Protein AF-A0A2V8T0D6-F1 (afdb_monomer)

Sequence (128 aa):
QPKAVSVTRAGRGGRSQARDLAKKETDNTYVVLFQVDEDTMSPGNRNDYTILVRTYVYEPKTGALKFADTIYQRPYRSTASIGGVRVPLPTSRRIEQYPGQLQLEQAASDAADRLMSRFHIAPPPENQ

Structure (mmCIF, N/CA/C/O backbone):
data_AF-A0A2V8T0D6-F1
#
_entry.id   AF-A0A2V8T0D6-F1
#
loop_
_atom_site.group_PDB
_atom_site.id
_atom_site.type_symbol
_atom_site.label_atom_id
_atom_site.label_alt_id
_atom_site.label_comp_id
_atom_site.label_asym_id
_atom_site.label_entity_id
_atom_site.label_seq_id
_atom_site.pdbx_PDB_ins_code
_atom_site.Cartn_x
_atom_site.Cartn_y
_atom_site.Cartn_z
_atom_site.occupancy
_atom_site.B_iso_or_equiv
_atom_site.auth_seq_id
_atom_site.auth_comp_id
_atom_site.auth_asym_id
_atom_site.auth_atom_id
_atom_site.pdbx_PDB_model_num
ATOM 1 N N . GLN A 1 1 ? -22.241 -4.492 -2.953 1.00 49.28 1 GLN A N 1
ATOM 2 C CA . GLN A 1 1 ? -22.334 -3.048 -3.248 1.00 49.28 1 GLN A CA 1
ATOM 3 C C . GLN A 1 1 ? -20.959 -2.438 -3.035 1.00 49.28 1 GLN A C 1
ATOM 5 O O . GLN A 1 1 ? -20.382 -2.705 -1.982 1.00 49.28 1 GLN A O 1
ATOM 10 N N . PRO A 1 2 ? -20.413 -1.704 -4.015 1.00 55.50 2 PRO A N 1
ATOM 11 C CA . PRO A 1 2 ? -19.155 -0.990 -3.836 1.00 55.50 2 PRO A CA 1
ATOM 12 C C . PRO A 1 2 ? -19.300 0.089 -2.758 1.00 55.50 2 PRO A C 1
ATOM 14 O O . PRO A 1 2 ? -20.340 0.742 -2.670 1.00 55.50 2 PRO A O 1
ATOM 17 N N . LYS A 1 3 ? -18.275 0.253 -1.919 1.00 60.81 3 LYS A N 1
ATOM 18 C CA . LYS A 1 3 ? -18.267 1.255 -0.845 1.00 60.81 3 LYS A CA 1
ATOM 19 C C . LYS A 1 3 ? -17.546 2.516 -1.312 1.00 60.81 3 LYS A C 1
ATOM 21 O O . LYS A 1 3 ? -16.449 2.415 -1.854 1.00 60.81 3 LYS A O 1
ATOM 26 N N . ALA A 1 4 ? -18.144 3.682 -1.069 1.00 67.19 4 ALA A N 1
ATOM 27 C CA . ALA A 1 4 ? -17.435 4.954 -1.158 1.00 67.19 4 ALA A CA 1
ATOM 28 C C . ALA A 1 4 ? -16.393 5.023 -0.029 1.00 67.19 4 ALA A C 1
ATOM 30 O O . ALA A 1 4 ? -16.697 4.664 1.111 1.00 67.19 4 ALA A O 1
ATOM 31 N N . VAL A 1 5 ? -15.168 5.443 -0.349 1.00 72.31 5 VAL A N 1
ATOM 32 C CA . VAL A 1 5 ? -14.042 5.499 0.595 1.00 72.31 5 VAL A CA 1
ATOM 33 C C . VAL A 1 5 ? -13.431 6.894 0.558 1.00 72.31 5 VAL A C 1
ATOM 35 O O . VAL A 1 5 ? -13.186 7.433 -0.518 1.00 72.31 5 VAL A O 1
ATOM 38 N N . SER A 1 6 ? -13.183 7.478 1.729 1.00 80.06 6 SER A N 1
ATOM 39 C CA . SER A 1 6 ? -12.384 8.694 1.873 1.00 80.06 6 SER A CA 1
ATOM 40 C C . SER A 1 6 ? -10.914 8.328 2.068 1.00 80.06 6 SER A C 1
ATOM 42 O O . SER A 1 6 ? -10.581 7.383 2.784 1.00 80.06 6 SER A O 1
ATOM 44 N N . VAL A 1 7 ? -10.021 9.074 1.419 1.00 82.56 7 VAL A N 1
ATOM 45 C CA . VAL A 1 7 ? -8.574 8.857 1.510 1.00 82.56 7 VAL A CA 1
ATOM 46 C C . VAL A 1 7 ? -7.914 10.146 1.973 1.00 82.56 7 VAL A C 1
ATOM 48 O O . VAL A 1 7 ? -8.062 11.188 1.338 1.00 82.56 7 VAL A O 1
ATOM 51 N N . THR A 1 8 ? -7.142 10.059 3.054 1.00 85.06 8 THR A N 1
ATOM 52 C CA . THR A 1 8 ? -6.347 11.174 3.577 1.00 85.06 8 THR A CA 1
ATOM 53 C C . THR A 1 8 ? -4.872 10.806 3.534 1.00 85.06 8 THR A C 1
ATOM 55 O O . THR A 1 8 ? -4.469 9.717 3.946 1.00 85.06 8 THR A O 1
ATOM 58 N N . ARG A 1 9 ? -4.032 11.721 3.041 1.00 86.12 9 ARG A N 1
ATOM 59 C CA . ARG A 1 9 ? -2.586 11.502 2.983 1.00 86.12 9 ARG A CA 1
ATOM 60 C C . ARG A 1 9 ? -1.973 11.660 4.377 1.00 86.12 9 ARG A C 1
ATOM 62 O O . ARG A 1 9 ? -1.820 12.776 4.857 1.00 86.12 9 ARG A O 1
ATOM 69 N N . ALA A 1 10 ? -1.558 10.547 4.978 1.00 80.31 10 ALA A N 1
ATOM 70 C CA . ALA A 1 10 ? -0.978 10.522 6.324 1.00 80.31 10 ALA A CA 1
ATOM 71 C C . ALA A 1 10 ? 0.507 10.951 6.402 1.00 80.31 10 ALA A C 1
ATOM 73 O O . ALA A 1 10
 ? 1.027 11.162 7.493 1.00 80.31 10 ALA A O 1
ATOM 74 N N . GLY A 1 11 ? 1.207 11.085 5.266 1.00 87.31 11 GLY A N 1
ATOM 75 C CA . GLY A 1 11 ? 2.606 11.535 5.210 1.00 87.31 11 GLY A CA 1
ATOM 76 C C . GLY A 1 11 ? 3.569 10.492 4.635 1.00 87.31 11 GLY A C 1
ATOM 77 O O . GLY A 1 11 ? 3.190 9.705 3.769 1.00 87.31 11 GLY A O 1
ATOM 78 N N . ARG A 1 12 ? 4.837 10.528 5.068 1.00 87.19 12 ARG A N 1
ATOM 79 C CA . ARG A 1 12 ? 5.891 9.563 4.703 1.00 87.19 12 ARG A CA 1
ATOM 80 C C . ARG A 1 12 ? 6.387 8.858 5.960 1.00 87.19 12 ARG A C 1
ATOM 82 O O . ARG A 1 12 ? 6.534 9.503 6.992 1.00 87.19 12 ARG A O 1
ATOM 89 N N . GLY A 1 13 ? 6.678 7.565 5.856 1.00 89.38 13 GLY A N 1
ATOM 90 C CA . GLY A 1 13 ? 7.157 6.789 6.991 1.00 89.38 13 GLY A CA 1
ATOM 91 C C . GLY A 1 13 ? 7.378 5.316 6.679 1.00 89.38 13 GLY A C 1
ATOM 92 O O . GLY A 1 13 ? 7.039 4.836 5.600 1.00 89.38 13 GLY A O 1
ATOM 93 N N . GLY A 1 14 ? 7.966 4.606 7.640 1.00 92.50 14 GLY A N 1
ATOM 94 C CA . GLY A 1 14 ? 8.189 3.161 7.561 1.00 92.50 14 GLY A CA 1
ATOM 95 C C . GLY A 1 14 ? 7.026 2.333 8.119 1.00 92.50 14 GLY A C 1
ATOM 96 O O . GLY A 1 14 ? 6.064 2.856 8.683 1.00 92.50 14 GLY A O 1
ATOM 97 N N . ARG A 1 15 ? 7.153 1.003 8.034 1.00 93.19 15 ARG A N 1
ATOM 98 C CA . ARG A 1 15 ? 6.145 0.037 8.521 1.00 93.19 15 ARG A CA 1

------------------------------------------------------------------------

# Exercise:
What is needed is an exact copy of the lines from the one containing "ATOM 93 N N" through the last line of the records, and nothing else.

# Answer area:
ATOM 93 N N . GLY A 1 14 ? 7.966 4.606 7.640 1.00 92.50 14 GLY A N 1
ATOM 94 C CA . GLY A 1 14 ? 8.189 3.161 7.561 1.00 92.50 14 GLY A CA 1
ATOM 95 C C . GLY A 1 14 ? 7.026 2.333 8.119 1.00 92.50 14 GLY A C 1
ATOM 96 O O . GLY A 1 14 ? 6.064 2.856 8.683 1.00 92.50 14 GLY A O 1
ATOM 97 N N . ARG A 1 15 ? 7.153 1.003 8.034 1.00 93.19 15 ARG A N 1
ATOM 98 C CA . ARG A 1 15 ? 6.145 0.037 8.521 1.00 93.19 15 ARG A CA 1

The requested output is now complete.